Word Embeddings for Fuzzy Matching of Organization Names
Interesting piece from Basis Technology
fraXses utilises Basis Technology’s Rosette for the management of unstructured data. Rosette’s name matching is enhanced by word embeddings to match based on semantics as well as phonetics
Tracking mentions of particular organizations across news articles, social media, and internal communications are integral to the workflow of dozens of use-cases across industries. However, it can be especially challenging to match names of companies and organizations because of misspellings, abbreviations and names in non-Latin scripts. For organization names, words like “corporation,” “group,” or “incorporated” are often used interchangeably, leading to missed matches when deduplicating databases, or searching for specific corporate entities. Also, people are likely to forget if it was the “London Philharmonic Orchestra” or the “London Philharmonic Symphony.”

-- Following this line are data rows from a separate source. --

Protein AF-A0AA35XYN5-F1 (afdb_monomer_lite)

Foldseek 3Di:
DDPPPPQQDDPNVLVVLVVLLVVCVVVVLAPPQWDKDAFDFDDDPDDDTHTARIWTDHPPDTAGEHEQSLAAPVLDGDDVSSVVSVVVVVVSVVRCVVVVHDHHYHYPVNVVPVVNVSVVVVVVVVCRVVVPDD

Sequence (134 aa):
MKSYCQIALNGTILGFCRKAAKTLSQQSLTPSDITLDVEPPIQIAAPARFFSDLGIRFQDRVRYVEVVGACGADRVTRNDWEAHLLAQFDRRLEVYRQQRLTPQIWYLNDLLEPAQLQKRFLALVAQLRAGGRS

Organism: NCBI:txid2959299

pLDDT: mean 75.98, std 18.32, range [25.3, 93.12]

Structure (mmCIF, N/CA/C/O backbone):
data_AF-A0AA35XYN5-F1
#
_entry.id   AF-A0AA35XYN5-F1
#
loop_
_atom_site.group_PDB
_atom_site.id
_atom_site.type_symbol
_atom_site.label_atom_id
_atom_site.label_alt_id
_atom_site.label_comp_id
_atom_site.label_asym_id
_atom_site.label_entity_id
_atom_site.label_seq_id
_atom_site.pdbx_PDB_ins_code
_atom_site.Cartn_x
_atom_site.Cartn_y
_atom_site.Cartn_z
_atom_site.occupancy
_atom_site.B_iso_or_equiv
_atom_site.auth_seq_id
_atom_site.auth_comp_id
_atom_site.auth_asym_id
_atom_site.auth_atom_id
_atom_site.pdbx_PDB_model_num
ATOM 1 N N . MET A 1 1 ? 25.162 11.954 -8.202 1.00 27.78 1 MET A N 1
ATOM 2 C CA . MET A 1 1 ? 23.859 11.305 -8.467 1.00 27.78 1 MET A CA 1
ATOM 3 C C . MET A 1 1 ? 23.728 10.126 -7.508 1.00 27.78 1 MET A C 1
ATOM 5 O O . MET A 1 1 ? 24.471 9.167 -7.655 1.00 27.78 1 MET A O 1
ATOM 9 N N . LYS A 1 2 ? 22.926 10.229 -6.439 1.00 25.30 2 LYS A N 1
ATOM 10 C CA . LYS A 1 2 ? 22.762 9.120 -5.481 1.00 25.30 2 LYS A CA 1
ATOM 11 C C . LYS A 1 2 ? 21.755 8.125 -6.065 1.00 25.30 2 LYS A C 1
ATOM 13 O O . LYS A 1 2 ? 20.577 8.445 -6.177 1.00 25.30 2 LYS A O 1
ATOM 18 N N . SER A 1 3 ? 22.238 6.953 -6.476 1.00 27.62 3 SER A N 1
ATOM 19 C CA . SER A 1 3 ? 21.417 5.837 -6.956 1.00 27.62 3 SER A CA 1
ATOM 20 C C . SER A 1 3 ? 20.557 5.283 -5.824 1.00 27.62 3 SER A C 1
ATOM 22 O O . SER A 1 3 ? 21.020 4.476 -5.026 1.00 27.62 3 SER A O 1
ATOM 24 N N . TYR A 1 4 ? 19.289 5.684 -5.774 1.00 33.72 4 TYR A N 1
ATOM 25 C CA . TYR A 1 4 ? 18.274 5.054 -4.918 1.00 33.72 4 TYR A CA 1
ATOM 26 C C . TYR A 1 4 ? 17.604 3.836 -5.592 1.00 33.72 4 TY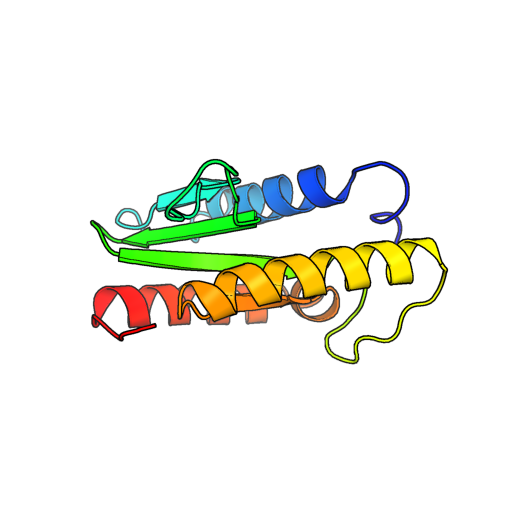R A C 1
ATOM 28 O O . TYR A 1 4 ? 16.680 3.246 -5.044 1.00 33.72 4 TYR A O 1
ATOM 36 N N . CYS A 1 5 ? 18.095 3.413 -6.764 1.00 26.78 5 CYS A N 1
ATOM 37 C CA . CYS A 1 5 ? 17.495 2.377 -7.611 1.00 26.78 5 CYS A CA 1
ATOM 38 C C . CYS A 1 5 ? 18.185 0.999 -7.495 1.00 26.78 5 CYS A C 1
ATOM 40 O O . CYS A 1 5 ? 18.448 0.345 -8.496 1.00 26.78 5 CYS A O 1
ATOM 42 N N . GLN A 1 6 ? 18.508 0.550 -6.277 1.00 30.84 6 GLN A N 1
ATOM 43 C CA . GLN A 1 6 ? 19.052 -0.803 -6.023 1.00 30.84 6 GLN A CA 1
ATOM 44 C C . GLN A 1 6 ? 18.040 -1.753 -5.348 1.00 30.84 6 GLN A C 1
ATOM 46 O O . GLN A 1 6 ? 18.397 -2.834 -4.886 1.00 30.84 6 GLN A O 1
ATOM 51 N N . ILE A 1 7 ? 16.763 -1.363 -5.271 1.00 43.97 7 ILE A N 1
ATOM 52 C CA . ILE A 1 7 ? 15.756 -2.036 -4.429 1.00 43.97 7 ILE A CA 1
ATOM 53 C C . ILE A 1 7 ? 15.142 -3.282 -5.105 1.00 43.97 7 ILE A C 1
ATOM 55 O O . ILE A 1 7 ? 14.494 -4.080 -4.441 1.00 43.97 7 ILE A O 1
ATOM 59 N N . ALA A 1 8 ? 15.392 -3.549 -6.386 1.00 44.00 8 ALA A N 1
ATOM 60 C CA . ALA A 1 8 ? 14.708 -4.655 -7.064 1.00 44.00 8 ALA A CA 1
ATOM 61 C C . ALA A 1 8 ? 15.387 -6.037 -6.942 1.00 44.00 8 ALA A C 1
ATOM 63 O O . ALA A 1 8 ? 14.751 -7.026 -7.280 1.00 44.00 8 ALA A O 1
ATOM 64 N N . LEU A 1 9 ? 16.639 -6.160 -6.479 1.00 34.97 9 LEU A N 1
ATOM 65 C CA . LEU A 1 9 ? 17.435 -7.344 -6.847 1.00 34.97 9 LEU A CA 1
ATOM 66 C C . LEU A 1 9 ? 17.268 -8.616 -5.994 1.00 34.97 9 LEU A C 1
ATOM 68 O O . LEU A 1 9 ? 17.501 -9.677 -6.544 1.00 34.97 9 LEU A O 1
ATOM 72 N N . ASN A 1 10 ? 16.866 -8.577 -4.713 1.00 36.88 10 ASN A N 1
ATOM 73 C CA . ASN A 1 10 ? 16.874 -9.789 -3.860 1.00 36.88 10 ASN A CA 1
ATOM 74 C C . ASN A 1 10 ? 15.867 -9.734 -2.685 1.00 36.88 10 ASN A C 1
ATOM 76 O O . ASN A 1 10 ? 16.261 -9.725 -1.521 1.00 36.88 10 ASN A O 1
ATOM 80 N N . GLY A 1 11 ? 14.55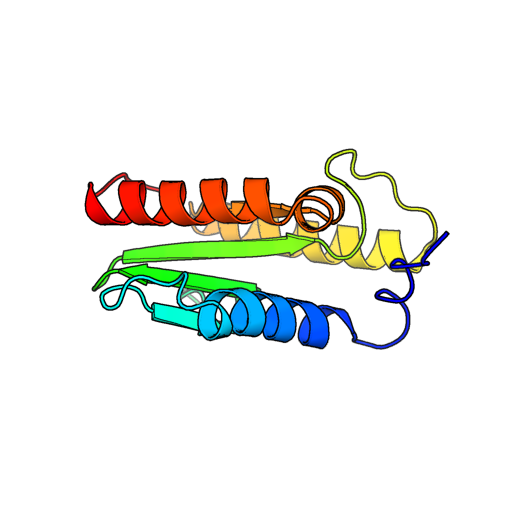7 -9.648 -2.946 1.00 39.25 11 GLY A N 1
ATOM 81 C CA . GLY A 1 11 ? 13.546 -9.641 -1.865 1.00 39.25 11 GLY A CA 1
ATOM 82 C C . GLY A 1 11 ? 13.490 -8.346 -1.031 1.00 39.25 11 GLY A C 1
ATOM 83 O O . GLY A 1 11 ? 12.848 -8.287 0.017 1.00 39.25 11 GLY A O 1
ATOM 84 N N . THR A 1 12 ? 14.126 -7.275 -1.508 1.00 46.00 12 THR A N 1
ATOM 85 C CA . THR A 1 12 ? 14.273 -5.981 -0.823 1.00 46.00 12 THR A CA 1
ATOM 86 C C . THR A 1 12 ? 12.970 -5.172 -0.722 1.00 46.00 12 THR A C 1
ATOM 88 O O . THR A 1 12 ? 12.918 -4.212 0.045 1.00 46.00 12 THR A O 1
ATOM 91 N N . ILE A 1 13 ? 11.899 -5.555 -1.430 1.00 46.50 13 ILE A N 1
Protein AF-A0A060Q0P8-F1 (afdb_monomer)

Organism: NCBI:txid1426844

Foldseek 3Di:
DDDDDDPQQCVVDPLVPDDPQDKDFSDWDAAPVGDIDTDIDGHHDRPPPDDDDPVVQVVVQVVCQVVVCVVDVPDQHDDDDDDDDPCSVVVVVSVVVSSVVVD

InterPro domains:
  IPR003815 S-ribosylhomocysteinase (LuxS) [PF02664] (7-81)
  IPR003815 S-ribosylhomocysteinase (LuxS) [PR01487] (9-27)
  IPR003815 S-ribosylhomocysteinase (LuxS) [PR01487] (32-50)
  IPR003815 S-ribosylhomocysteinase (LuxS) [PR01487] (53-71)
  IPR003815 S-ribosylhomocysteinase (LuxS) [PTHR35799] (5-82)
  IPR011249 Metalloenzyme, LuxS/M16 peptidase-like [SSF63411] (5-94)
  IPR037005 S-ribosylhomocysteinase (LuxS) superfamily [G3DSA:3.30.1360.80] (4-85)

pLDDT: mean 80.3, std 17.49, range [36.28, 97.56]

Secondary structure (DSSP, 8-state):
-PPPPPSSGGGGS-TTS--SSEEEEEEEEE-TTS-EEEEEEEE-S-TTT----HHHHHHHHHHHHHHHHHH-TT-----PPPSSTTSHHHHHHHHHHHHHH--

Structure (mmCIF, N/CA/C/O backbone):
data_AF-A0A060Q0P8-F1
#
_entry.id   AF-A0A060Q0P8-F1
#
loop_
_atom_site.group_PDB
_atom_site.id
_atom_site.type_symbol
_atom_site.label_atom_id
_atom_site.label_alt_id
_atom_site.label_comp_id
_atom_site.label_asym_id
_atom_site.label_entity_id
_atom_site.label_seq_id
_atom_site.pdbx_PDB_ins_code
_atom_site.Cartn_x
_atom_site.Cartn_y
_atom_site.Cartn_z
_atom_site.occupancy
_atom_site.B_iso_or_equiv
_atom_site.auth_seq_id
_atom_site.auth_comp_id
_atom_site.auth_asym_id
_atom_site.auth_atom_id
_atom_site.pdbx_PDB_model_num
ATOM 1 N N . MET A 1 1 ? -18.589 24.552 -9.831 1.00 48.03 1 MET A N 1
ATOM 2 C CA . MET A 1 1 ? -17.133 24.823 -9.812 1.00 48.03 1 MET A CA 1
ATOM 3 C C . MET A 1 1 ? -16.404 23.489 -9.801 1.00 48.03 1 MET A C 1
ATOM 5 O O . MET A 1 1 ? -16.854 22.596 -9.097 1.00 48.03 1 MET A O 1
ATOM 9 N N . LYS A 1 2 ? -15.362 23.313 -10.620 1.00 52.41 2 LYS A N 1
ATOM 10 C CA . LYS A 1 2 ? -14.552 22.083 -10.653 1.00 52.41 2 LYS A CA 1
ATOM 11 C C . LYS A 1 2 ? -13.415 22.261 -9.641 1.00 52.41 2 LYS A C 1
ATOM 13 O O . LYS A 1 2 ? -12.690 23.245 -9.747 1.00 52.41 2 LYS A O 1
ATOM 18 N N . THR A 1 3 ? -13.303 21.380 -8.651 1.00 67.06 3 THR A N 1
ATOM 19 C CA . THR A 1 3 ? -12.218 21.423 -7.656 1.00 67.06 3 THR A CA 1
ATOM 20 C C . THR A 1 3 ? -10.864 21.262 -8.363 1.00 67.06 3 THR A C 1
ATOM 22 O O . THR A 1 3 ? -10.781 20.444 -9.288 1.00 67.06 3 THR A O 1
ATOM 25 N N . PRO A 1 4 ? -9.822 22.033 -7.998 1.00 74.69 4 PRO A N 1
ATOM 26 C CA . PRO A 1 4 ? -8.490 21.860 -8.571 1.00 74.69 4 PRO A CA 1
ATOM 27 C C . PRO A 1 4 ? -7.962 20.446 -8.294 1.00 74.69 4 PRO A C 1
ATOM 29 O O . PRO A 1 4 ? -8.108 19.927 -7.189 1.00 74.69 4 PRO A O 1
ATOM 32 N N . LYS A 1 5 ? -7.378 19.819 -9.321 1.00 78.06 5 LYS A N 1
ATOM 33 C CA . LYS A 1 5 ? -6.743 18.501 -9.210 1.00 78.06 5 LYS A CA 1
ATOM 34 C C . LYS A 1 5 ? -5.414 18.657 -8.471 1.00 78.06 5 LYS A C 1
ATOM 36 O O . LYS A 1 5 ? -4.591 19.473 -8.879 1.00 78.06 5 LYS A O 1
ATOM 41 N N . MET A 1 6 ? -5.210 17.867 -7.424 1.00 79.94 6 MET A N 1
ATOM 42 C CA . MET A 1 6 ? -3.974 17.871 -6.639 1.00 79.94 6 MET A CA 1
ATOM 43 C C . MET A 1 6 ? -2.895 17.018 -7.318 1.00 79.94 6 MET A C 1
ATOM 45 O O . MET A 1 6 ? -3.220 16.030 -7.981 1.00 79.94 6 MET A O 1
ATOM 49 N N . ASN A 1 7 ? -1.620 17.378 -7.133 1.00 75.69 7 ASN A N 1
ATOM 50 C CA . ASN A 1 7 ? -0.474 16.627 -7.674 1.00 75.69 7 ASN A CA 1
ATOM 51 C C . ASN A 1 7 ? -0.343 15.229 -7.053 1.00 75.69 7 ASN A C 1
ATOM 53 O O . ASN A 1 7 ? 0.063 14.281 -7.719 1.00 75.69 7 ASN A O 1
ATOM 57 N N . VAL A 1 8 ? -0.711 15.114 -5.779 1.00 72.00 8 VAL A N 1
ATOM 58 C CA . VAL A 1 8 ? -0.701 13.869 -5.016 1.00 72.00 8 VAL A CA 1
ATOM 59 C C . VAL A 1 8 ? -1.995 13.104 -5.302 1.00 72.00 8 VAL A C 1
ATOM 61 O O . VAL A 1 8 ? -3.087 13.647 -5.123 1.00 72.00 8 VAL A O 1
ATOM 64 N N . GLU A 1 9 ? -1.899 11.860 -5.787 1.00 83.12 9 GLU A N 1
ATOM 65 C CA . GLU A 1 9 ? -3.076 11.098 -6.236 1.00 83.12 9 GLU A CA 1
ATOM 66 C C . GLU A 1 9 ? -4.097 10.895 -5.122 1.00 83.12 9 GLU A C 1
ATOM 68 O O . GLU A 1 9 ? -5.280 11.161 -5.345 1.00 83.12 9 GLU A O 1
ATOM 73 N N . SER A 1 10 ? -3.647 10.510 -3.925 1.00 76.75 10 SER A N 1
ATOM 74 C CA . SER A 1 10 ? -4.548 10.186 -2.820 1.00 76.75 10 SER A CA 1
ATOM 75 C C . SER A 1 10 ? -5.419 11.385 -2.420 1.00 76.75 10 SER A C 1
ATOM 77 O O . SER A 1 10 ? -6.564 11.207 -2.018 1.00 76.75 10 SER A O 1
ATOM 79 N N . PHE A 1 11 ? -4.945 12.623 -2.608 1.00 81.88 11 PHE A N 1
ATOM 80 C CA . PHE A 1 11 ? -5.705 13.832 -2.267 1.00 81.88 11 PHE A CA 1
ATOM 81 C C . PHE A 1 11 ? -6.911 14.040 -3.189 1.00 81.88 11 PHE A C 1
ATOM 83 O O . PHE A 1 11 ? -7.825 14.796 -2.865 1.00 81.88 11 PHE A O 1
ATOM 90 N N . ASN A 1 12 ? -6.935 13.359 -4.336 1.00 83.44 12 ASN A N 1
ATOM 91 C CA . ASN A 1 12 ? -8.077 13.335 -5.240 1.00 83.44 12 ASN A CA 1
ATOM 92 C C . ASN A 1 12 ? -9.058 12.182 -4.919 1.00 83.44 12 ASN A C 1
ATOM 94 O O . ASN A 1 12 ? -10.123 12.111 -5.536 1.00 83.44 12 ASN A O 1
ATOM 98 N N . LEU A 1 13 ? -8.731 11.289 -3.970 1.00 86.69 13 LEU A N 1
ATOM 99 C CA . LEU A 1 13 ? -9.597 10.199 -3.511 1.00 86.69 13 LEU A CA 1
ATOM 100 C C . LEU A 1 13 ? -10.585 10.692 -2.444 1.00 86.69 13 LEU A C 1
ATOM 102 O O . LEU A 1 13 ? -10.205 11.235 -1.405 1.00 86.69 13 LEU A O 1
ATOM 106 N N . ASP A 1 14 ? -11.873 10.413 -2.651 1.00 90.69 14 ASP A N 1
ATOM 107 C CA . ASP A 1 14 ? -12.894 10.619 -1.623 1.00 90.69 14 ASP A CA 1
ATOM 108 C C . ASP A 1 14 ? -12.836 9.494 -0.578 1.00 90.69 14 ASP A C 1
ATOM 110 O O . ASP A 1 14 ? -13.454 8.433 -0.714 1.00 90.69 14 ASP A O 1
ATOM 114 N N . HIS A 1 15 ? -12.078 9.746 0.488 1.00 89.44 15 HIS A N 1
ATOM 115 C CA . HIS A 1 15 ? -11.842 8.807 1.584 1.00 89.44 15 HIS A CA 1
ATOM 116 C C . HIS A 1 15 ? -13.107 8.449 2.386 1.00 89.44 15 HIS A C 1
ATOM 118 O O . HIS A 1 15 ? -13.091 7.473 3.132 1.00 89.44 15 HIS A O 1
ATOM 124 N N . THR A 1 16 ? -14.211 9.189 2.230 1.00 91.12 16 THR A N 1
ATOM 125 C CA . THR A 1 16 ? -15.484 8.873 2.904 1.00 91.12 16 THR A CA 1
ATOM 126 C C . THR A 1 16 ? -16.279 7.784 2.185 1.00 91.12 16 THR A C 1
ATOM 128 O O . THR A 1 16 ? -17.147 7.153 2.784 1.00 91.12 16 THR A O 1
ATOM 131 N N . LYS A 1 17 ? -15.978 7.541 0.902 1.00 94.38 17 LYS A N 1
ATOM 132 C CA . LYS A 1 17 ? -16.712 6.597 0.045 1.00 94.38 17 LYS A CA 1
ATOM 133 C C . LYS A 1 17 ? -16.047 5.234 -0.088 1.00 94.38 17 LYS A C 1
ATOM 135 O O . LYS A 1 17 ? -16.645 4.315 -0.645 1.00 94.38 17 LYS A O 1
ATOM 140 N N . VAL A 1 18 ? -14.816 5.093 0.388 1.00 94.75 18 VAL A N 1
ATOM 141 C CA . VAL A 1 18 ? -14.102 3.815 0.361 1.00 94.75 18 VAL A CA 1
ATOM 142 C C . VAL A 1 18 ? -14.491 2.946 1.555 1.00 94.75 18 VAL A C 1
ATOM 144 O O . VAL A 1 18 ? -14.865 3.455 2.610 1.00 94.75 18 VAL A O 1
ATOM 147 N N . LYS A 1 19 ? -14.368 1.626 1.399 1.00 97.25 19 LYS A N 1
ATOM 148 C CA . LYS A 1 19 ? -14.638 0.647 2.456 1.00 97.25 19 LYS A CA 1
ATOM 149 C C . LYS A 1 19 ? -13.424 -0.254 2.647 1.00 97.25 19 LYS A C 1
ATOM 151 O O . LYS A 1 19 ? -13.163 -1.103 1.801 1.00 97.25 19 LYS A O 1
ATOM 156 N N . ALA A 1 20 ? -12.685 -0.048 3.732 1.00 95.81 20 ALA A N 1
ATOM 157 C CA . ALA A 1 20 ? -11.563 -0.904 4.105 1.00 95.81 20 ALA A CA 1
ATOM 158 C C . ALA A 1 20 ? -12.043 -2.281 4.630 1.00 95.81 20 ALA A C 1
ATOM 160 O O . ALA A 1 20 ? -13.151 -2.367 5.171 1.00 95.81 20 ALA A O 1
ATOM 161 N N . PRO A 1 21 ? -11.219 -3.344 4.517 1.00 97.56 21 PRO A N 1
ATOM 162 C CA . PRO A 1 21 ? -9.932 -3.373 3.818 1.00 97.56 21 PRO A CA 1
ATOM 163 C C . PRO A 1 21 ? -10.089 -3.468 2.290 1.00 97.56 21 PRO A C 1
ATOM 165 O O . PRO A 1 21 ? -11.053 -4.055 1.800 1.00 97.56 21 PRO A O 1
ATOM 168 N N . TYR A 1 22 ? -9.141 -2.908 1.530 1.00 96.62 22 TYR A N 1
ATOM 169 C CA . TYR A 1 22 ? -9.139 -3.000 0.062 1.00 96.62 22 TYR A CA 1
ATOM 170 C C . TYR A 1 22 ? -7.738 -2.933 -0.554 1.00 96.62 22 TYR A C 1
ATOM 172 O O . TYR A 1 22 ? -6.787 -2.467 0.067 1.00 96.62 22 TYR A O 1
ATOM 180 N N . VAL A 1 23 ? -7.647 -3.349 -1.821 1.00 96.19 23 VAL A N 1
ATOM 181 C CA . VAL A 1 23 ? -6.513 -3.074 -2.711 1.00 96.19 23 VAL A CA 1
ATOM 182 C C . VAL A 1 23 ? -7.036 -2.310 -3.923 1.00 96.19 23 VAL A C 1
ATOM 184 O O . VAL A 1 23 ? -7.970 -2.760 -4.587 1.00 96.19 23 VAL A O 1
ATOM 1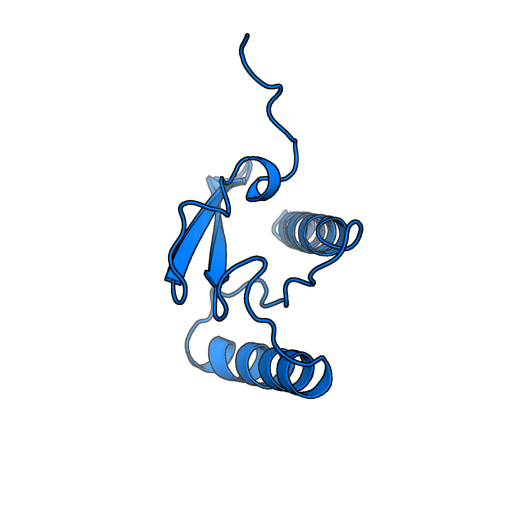87 N N . ARG A 1 24 ? -6.449 -1.150 -4.213 1.00 94.06 24 ARG A N 1
ATOM 188 C CA . ARG A 1 24 ? -6.835 -0.278 -5.330 1.00 94.06 24 ARG A CA 1
ATOM 189 C C . ARG A 1 24 ? -5.603 0.097 -6.143 1.00 94.06 24 ARG A C 1
ATOM 191 O O . ARG A 1 24 ? -4.530 0.294 -5.588 1.00 94.06 24 ARG A O 1
ATOM 198 N N . ILE A 1 25 ? -5.756 0.243 -7.457 1.00 92.94 25 ILE A N 1
ATOM 199 C CA . ILE A 1 25 ? -4.735 0.909 -8.273 1.00 92.94 25 ILE A CA 1
ATOM 200 C C . ILE A 1 25 ? -4.838 2.409 -7.995 1.00 92.94 25 ILE A C 1
ATOM 202 O O . ILE A 1 25 ? -5.833 3.035 -8.362 1.00 92.94 25 ILE A O 1
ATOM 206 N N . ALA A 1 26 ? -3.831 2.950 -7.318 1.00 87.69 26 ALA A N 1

To solve this problem we’ve added text embeddings, one of the most powerful results of current deep learning research, to our name matching algorithm. This allows Rosette to match entities based on words with similar meanings, rather than only phonetics. For example, a search for “Eagle Drugs, Inc.” of the NASDAQ database will fuzzy match “Eagle Pharmaceuticals, Inc.” because “drugs” and “pharmaceuticals” are close in meaning.
Slow down, what’s fuzzy name matching again?
Traditional name matching methods look at names as sequences of letters, and generate an exhaustive list of name variations to check against each name presented for matching. The process requires continual generation and storage of name variations and only accommodates names written in Latin-based alphabets.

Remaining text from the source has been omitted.